# Aberdeen trawler A225



## GeorgeT

On this Russian webpage
http://sherif2.livejournal.com/15714.html
there is a photo of what I take to be an Aberdeen trawler, A225.

Direct link to picture: http://www.ljplus.ru/img/s/h/sherif2/033.JPG

Can anyone identify her? The Russian caption claims that it is a post-war photo.


----------



## gil mayes

Could be post WW2. Vessel looks like Strath Class RIVER GARRY (143959), ex John Cope, 12.1918 by Rennie Forrestt Shipbuilding, Engineering & Dry Dock Co Ltd, Wivenhoe (Yd.No.1318). She was registered at Montrose as JOHN COPE (ME115) on 31 Dec 1919 and later as RIVER GARRY; owner Montrose Fishing Co Ltd, Montrose.

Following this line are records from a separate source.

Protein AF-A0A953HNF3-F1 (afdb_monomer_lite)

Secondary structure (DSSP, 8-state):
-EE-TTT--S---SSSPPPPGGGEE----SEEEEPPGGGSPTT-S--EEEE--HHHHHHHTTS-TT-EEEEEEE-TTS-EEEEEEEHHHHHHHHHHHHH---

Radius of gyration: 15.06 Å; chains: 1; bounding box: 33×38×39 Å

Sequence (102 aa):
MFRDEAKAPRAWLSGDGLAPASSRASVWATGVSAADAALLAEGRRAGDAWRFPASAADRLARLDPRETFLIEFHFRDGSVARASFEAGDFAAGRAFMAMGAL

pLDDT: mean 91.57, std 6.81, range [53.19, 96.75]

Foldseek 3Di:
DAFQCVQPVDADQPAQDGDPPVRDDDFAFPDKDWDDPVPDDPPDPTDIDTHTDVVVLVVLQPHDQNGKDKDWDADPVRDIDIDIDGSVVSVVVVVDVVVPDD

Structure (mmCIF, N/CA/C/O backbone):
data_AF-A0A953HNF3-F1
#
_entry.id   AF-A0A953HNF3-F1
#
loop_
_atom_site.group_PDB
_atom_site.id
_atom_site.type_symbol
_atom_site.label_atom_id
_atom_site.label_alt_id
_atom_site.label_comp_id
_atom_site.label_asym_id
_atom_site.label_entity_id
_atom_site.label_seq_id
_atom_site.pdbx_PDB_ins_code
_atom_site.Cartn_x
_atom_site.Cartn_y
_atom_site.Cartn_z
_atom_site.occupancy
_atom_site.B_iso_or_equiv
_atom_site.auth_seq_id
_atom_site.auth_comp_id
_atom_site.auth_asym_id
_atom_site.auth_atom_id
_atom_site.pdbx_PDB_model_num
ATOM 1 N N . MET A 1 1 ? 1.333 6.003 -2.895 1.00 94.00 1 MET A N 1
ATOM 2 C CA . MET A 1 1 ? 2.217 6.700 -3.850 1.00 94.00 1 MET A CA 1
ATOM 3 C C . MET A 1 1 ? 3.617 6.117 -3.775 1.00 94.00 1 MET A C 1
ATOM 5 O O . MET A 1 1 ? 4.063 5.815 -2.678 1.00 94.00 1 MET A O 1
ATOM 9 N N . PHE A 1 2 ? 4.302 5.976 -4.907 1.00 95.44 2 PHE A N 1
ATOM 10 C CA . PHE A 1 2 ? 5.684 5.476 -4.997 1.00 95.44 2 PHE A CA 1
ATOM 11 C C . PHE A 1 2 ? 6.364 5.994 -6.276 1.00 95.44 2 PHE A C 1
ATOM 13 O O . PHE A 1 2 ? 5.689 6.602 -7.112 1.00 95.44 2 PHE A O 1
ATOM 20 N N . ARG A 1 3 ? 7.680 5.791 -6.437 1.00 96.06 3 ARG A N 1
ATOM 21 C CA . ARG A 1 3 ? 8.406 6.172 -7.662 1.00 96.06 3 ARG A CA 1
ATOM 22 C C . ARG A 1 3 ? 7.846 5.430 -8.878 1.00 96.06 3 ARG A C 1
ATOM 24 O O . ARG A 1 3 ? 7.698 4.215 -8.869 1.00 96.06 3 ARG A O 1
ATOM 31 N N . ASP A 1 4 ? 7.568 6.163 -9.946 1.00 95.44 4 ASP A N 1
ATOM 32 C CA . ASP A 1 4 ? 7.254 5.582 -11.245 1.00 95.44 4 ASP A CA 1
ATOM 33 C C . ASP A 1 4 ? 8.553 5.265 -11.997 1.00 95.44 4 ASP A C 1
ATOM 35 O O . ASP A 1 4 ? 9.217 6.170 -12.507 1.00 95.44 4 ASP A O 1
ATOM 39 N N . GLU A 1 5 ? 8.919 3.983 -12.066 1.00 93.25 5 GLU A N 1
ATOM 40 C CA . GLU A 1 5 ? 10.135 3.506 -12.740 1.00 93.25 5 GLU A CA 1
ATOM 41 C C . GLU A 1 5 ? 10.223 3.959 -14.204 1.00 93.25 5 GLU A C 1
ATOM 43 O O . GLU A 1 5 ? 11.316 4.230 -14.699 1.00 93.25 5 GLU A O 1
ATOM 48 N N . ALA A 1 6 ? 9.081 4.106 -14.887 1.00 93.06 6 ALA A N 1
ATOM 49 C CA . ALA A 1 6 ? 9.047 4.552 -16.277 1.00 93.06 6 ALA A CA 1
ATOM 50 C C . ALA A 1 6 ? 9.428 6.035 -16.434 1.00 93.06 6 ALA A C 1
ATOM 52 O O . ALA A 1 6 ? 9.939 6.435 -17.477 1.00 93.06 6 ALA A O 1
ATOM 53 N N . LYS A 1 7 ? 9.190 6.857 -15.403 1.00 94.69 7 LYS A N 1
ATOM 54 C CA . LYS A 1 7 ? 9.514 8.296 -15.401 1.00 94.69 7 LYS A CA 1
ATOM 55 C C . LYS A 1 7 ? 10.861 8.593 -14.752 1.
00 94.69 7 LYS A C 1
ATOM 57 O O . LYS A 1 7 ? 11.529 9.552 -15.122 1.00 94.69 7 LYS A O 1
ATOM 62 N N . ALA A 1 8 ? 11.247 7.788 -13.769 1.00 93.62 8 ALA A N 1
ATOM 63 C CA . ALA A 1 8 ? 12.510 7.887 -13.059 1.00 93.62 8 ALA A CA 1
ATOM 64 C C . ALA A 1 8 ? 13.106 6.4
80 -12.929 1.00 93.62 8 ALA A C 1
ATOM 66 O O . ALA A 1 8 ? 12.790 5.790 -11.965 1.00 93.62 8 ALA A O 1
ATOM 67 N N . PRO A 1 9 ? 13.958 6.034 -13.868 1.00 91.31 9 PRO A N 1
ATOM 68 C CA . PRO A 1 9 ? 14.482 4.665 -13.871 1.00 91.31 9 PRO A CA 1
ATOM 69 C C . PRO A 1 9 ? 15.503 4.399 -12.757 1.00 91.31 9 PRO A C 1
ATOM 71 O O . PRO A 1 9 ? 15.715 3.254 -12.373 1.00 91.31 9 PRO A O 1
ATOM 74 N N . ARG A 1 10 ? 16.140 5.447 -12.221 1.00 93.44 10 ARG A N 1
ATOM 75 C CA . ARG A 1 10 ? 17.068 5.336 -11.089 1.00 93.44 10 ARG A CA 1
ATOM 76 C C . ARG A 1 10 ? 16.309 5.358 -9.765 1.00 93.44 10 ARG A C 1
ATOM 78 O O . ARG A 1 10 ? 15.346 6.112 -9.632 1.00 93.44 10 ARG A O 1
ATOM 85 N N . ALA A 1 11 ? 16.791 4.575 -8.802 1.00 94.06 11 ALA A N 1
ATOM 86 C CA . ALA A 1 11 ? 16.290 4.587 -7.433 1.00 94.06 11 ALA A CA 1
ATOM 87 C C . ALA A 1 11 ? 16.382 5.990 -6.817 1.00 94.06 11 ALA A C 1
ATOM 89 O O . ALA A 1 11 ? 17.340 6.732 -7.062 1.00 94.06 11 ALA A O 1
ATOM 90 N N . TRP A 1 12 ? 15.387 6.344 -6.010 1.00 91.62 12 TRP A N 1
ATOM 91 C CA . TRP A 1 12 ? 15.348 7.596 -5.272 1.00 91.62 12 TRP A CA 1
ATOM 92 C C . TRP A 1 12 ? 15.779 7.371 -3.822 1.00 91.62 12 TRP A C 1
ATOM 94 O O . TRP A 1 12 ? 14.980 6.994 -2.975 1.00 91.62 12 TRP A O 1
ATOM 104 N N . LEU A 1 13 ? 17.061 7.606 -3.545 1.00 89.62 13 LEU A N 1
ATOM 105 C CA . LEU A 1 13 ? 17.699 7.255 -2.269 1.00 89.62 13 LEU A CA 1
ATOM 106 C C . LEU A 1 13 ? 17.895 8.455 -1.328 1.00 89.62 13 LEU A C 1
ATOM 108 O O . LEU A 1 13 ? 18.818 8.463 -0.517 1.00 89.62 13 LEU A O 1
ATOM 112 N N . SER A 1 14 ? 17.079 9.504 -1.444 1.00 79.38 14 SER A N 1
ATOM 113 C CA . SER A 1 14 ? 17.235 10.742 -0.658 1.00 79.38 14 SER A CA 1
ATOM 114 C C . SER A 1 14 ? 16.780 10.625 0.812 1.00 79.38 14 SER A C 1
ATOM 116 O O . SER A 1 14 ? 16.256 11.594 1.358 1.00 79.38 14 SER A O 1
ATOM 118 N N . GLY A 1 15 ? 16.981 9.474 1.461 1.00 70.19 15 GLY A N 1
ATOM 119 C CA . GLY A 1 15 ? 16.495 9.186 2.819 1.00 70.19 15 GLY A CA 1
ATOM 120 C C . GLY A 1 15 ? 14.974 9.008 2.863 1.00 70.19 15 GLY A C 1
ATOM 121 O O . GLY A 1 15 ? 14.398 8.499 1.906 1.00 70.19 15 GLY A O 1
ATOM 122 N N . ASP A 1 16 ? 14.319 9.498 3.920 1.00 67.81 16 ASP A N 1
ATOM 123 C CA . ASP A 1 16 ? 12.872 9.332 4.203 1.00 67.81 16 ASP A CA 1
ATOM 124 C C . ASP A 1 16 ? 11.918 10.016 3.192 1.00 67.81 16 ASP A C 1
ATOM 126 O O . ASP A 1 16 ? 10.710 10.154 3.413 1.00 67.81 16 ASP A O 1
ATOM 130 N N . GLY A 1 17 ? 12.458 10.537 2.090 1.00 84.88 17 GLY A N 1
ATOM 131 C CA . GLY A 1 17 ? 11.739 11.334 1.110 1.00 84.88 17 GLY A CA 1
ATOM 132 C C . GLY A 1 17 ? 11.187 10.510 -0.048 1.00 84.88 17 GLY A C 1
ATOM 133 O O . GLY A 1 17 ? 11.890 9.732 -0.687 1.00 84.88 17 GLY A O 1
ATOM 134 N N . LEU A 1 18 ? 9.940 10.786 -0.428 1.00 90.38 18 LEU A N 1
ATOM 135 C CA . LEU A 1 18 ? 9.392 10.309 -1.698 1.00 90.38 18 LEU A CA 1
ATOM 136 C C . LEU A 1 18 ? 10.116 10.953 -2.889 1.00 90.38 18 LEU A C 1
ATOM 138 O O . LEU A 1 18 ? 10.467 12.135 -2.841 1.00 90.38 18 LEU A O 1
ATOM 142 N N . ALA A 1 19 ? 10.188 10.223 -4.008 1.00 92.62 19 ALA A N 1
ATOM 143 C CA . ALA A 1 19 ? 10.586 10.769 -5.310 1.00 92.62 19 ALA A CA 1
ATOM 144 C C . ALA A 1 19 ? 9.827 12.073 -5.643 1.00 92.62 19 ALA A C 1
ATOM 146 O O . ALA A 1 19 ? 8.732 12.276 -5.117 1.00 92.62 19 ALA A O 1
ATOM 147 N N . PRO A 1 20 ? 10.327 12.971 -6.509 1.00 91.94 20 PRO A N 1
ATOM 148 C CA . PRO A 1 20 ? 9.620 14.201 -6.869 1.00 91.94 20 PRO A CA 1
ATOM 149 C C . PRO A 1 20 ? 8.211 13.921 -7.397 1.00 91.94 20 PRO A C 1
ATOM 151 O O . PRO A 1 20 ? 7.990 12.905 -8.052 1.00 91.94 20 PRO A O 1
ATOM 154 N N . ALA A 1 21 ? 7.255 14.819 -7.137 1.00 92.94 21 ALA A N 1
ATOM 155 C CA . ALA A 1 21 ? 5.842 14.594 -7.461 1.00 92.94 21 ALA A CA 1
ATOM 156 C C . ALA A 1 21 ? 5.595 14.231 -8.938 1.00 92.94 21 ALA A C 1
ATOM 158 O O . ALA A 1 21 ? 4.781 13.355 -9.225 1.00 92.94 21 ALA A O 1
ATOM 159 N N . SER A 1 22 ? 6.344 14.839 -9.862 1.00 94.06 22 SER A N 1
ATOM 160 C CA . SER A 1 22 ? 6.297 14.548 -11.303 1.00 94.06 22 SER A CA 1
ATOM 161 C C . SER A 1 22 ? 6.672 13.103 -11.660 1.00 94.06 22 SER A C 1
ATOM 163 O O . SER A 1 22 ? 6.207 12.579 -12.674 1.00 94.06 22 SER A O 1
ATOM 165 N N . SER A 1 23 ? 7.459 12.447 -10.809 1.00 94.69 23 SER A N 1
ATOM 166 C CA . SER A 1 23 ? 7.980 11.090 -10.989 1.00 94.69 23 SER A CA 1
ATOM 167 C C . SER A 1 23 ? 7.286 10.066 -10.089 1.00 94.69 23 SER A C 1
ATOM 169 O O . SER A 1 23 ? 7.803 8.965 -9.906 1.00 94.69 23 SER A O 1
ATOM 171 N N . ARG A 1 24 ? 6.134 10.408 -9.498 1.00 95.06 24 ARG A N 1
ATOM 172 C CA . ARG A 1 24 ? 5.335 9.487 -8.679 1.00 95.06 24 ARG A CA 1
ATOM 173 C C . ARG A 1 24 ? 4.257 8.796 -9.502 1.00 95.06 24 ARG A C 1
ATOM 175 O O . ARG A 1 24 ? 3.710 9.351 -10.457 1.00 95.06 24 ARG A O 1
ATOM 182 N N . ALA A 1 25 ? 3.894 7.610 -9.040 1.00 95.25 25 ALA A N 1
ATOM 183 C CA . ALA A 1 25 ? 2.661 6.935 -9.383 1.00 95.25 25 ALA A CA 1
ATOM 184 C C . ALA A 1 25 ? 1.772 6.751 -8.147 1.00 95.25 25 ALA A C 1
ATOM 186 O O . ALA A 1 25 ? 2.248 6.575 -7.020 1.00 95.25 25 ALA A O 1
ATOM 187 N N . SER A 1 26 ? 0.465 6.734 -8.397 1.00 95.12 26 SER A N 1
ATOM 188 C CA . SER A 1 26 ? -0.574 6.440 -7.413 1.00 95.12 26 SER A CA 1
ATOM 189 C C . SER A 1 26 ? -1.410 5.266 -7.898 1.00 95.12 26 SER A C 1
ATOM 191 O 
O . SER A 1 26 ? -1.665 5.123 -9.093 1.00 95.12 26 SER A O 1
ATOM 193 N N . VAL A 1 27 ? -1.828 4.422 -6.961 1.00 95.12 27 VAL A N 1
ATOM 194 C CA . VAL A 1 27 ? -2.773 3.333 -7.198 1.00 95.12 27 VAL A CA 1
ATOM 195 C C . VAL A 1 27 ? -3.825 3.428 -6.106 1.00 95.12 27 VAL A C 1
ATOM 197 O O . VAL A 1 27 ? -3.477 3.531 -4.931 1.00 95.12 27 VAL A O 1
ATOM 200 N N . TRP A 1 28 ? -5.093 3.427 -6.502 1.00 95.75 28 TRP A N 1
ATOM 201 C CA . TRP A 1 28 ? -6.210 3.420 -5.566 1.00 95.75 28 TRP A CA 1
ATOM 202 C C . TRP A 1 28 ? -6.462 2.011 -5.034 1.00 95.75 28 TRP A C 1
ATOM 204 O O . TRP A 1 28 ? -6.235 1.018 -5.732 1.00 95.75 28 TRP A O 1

She was sold to Consols, Grimsby, Montrose registry closed on 3 May 1934 and registered at Grimsby as (GY273) on 8 May 1923. Sold to Aberdeen in 1934 she was registered on 17.12.1934 as (A225) and was requisitioned for war service in Aug 1939; returned to owner on 16 July 1945. During the war she was sold by John Craig to Shields Engineering & Drydock Co Ltd, 'Shields. 
Gil.


----------



## chadburn

I would have said post war (Cold War), watching us, watching them.


----------



## grahamtowa

1948 Olsens lists A225 as River Garry, as Gil says.


----------



## GeorgeT

Thanks to one and all for your help! I'm pleased to have got her pinned down.


----------